--- The problem ---
For the material that follows, return exactly the lines from the one with "ATOM 192 C C" through the one with "ATOM 204 N N", both ends included.

--- Provided records ---
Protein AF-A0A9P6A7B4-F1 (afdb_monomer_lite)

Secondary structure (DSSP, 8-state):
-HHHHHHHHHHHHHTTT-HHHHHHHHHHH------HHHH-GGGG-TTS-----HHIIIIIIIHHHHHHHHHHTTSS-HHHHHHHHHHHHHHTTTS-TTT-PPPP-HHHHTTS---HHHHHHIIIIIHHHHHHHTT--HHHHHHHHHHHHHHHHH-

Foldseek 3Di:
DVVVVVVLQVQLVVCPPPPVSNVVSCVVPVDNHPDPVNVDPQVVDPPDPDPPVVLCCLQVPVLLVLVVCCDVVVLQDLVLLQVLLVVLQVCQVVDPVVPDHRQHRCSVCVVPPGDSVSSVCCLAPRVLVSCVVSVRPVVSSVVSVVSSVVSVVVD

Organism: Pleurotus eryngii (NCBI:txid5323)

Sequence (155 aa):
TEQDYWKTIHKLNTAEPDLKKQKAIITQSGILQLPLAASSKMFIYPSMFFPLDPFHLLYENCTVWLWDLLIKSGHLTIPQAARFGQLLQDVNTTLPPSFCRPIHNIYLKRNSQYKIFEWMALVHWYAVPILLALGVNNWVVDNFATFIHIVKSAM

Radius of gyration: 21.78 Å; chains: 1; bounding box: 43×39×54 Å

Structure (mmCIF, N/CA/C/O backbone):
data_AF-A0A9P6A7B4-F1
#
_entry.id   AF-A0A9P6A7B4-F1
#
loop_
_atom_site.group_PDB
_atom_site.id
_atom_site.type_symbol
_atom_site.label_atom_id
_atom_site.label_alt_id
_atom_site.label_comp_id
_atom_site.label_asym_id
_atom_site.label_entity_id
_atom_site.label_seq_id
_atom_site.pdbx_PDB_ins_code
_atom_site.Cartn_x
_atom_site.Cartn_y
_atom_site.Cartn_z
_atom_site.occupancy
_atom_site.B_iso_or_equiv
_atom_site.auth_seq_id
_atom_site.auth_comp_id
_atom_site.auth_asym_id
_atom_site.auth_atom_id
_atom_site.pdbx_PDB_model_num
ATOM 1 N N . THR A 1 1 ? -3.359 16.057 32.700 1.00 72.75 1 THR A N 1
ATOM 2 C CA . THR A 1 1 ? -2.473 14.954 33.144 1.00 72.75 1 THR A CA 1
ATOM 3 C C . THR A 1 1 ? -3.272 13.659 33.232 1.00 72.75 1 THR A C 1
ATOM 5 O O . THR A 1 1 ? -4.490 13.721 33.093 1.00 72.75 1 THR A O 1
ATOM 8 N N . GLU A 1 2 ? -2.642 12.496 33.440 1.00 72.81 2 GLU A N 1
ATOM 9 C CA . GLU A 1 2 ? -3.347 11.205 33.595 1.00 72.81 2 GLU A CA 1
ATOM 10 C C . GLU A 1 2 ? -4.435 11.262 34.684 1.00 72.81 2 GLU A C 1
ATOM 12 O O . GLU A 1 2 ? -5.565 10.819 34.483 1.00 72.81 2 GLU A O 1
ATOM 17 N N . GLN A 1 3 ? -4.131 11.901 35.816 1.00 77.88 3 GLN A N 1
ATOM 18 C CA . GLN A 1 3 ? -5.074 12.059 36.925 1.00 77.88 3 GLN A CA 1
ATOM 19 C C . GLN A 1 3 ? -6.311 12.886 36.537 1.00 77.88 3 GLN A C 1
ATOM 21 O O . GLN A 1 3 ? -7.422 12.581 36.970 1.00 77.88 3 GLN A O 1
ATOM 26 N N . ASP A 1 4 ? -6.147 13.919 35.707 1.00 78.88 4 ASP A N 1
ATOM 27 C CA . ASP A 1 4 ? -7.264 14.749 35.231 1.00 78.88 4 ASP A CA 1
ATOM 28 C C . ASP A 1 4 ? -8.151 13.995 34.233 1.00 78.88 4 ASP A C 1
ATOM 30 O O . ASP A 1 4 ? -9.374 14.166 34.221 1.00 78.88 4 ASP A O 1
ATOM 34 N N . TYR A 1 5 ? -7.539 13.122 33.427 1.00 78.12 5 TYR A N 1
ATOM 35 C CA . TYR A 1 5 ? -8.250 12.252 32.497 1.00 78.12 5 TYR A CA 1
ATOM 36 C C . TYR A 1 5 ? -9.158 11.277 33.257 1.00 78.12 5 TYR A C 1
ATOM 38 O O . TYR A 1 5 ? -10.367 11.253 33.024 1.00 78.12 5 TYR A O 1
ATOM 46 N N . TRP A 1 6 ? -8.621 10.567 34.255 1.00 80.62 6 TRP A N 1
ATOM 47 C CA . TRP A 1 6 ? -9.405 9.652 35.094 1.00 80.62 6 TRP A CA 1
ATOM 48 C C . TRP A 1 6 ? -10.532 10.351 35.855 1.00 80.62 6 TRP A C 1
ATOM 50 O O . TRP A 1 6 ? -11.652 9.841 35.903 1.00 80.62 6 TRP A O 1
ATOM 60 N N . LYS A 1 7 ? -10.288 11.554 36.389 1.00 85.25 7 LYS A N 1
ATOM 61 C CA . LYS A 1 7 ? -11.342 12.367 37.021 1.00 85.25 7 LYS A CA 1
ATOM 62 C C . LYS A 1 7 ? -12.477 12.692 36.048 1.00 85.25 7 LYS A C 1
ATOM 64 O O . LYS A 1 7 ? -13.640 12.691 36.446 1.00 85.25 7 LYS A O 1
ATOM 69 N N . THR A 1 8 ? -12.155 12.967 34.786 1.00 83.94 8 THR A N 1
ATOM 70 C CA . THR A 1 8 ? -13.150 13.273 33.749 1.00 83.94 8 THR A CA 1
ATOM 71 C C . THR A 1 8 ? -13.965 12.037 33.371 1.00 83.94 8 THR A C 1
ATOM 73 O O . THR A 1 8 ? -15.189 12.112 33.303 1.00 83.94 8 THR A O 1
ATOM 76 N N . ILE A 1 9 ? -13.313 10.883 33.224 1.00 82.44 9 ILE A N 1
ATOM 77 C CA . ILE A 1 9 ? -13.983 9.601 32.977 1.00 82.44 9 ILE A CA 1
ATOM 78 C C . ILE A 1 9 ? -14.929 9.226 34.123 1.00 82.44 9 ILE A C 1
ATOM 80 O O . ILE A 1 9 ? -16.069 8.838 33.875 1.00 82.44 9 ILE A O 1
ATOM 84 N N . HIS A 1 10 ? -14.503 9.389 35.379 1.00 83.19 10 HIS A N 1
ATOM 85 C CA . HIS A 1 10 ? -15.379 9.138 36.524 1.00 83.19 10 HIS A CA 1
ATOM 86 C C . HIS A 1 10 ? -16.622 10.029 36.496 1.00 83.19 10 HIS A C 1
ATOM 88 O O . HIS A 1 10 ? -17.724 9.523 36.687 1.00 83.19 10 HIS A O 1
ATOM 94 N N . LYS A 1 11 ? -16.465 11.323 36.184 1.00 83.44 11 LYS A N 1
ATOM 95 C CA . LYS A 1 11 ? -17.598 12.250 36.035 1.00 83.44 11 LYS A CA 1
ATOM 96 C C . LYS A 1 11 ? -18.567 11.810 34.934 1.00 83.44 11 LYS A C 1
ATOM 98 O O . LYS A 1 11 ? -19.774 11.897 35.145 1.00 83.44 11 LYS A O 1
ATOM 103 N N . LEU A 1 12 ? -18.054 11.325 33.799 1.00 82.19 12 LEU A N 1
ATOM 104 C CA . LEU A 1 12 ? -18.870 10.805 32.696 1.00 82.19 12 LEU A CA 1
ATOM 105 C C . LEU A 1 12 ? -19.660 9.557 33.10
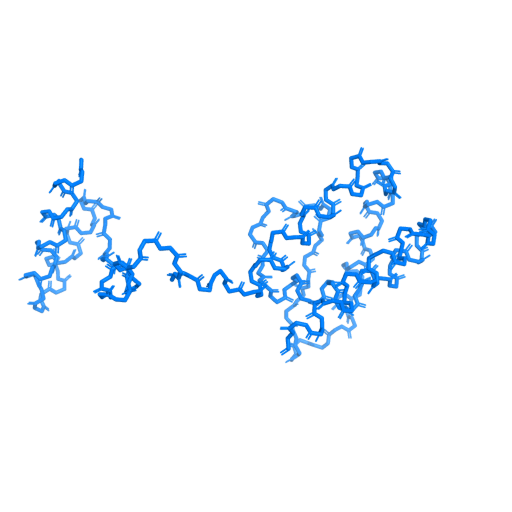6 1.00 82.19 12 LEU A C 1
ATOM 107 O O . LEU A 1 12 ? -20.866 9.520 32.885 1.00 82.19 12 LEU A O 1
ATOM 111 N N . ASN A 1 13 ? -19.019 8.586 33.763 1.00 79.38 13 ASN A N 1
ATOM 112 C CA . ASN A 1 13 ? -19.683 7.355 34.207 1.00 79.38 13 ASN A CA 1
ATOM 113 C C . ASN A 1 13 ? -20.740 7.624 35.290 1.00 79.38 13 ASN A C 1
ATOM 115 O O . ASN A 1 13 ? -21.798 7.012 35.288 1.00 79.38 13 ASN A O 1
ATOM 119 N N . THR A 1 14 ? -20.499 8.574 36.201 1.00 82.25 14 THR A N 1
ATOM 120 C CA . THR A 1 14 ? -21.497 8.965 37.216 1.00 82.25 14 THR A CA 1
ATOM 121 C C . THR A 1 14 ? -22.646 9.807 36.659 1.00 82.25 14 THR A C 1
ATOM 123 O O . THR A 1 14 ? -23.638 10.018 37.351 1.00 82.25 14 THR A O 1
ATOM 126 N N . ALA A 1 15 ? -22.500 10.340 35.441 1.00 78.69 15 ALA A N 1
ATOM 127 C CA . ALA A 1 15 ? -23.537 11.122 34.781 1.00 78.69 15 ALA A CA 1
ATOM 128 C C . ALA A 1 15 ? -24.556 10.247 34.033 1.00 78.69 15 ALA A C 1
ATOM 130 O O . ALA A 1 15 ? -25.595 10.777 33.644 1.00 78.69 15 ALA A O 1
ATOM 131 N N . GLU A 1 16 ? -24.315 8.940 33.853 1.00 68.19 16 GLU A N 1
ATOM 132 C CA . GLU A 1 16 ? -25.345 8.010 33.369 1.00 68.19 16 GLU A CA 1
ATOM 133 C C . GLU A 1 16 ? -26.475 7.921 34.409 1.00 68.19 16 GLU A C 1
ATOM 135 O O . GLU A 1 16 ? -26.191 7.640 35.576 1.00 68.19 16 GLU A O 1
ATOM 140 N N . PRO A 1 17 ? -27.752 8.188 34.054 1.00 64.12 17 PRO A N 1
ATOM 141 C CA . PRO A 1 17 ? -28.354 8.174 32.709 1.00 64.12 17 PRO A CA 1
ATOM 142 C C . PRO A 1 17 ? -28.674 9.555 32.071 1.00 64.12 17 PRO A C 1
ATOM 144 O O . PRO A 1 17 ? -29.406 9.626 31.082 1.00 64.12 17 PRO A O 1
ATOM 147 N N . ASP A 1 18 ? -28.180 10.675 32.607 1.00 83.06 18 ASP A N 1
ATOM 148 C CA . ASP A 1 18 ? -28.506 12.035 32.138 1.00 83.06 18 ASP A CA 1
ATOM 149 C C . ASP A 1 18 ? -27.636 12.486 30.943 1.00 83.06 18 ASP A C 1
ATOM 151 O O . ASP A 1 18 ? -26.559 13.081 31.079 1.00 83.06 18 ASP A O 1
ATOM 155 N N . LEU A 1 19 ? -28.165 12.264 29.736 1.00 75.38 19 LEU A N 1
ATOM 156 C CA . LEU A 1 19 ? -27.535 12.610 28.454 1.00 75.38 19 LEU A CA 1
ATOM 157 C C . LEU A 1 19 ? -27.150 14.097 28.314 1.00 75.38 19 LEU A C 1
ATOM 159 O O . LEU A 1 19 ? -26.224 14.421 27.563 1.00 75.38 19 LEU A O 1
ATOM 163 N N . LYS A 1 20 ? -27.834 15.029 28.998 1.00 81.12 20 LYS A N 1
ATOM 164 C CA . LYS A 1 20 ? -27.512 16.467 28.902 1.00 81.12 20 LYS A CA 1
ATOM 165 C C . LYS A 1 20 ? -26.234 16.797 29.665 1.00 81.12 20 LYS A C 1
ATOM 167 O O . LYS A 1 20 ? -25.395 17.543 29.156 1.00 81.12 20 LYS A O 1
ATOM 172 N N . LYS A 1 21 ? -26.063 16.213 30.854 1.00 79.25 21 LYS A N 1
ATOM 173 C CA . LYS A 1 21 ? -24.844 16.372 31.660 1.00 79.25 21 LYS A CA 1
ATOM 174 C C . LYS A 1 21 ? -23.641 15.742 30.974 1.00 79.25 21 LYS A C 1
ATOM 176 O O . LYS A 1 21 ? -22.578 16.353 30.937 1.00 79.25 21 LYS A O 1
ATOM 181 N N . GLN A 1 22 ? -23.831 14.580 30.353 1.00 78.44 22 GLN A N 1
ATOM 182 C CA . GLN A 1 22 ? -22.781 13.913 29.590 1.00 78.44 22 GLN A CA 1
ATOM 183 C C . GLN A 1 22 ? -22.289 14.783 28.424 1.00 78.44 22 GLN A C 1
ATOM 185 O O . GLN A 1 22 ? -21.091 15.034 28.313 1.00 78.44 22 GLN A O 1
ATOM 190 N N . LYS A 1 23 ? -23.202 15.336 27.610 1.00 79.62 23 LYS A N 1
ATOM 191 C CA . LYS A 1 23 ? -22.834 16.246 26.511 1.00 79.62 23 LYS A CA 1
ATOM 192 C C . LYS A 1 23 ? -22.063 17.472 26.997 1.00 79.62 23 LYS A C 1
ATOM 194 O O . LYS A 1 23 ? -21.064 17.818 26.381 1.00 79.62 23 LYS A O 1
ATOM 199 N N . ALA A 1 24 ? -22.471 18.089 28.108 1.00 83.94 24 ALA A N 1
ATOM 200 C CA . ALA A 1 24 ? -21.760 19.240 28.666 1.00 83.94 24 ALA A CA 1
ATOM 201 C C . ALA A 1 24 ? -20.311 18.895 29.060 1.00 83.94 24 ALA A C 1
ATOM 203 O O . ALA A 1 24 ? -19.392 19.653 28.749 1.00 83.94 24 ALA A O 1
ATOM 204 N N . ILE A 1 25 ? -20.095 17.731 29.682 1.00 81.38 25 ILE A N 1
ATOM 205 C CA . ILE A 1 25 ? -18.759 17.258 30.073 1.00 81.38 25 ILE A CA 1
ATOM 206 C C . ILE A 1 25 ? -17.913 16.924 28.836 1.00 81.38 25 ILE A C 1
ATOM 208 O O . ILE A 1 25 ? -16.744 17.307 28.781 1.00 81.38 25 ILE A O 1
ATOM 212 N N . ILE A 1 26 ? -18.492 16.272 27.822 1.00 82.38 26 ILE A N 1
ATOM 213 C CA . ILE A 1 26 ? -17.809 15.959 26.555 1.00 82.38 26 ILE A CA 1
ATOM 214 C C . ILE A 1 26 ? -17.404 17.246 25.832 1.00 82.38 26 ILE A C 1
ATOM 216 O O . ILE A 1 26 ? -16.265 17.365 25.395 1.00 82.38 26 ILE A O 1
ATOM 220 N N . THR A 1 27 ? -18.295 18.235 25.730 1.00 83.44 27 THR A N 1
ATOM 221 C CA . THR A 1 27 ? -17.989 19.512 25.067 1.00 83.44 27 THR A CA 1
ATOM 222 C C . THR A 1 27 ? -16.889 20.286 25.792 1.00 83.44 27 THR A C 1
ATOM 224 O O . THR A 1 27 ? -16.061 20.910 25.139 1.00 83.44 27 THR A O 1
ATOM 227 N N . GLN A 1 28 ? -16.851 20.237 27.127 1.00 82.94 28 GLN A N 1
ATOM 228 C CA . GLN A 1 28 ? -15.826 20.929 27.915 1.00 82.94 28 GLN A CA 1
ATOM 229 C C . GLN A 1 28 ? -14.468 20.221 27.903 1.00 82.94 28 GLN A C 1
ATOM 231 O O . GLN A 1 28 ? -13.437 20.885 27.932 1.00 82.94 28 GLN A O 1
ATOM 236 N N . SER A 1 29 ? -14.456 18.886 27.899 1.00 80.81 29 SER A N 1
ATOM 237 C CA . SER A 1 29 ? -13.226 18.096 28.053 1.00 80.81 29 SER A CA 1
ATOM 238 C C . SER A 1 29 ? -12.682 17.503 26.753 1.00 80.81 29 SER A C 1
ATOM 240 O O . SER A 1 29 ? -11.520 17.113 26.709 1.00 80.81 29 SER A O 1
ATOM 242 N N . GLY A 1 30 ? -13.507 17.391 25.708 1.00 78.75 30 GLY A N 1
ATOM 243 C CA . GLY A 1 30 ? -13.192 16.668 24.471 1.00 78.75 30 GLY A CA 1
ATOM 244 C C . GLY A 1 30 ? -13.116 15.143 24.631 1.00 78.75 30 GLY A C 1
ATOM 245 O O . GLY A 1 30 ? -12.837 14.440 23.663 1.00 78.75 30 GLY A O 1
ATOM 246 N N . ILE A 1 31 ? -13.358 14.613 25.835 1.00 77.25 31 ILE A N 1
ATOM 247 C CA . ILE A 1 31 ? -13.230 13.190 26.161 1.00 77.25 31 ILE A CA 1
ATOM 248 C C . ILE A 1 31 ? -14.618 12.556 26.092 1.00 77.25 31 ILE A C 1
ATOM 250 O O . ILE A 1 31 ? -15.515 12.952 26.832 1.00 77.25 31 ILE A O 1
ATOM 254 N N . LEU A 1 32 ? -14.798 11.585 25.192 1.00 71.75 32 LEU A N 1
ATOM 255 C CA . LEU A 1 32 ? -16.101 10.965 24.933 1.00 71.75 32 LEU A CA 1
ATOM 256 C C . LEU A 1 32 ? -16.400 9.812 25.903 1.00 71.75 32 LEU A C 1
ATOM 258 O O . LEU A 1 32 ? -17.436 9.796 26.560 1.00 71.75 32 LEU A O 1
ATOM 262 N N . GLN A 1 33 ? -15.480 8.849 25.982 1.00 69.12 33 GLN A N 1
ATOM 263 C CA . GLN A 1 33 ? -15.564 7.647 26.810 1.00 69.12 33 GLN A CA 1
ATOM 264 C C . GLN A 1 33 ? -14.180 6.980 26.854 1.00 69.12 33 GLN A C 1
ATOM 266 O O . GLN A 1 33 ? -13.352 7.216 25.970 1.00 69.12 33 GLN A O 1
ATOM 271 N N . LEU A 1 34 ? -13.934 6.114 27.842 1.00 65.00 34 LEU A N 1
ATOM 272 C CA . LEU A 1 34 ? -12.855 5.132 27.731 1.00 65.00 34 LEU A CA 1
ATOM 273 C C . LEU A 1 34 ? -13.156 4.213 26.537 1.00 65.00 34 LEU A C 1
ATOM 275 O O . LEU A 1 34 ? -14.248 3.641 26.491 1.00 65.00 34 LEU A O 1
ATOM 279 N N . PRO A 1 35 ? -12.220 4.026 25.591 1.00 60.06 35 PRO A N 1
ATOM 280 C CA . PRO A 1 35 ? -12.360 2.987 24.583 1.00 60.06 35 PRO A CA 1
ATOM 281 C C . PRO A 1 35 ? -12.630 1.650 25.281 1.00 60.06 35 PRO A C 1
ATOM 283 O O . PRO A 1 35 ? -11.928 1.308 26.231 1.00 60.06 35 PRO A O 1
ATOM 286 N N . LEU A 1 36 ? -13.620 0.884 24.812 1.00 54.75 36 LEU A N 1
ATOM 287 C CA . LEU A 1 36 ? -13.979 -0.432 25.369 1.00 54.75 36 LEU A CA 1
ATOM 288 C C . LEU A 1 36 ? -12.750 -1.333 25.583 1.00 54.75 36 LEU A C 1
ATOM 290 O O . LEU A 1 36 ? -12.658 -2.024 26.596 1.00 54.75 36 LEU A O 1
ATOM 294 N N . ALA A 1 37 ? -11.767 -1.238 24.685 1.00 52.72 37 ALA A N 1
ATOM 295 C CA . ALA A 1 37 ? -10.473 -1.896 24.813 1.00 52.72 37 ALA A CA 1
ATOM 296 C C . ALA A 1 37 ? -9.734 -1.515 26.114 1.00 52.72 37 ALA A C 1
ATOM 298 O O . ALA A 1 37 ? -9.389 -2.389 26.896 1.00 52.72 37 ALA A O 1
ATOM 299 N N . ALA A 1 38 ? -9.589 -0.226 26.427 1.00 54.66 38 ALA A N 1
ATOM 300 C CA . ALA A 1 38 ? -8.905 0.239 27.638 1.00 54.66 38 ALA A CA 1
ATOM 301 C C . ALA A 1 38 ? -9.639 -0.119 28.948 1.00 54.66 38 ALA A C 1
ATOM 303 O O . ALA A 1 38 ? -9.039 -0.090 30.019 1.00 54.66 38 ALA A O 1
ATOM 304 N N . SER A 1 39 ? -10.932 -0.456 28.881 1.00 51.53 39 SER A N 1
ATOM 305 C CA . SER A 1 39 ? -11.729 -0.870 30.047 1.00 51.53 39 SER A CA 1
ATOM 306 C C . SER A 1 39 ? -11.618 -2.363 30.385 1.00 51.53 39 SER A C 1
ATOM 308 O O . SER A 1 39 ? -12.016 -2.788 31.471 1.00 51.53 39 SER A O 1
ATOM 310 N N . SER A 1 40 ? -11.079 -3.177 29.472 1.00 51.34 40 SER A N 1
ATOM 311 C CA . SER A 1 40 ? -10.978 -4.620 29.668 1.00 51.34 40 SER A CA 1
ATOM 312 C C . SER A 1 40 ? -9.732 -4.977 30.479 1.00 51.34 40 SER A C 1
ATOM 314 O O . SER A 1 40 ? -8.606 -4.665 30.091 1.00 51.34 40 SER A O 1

--- Response to the exercise ---
ATOM 192 C C . LYS A 1 23 ? -22.063 17.472 26.997 1.00 79.62 23 LYS A C 1
ATOM 194 O O . LYS A 1 23 ? -21.064 17.818 26.381 1.00 79.62 23 LYS A O 1
ATOM 199 N N . ALA A 1 24 ? -22.471 18.089 28.108 1.00 83.94 24 ALA A N 1
ATOM 200 C CA . ALA A 1 24 ? -21.760 19.240 28.666 1.00 83.94 24 ALA A CA 1
ATOM 201 C C . ALA A 1 24 ? -20.311 18.895 29.060 1.00 83.94 24 ALA A C 1
ATOM 203 O O . ALA A 1 24 ? -19.392 19.653 28.749 1.00 83.94 24 ALA A O 1
ATOM 204 N N . ILE A 1 25 ? -20.095 17.731 29.682 1.00 81.38 25 ILE A N 1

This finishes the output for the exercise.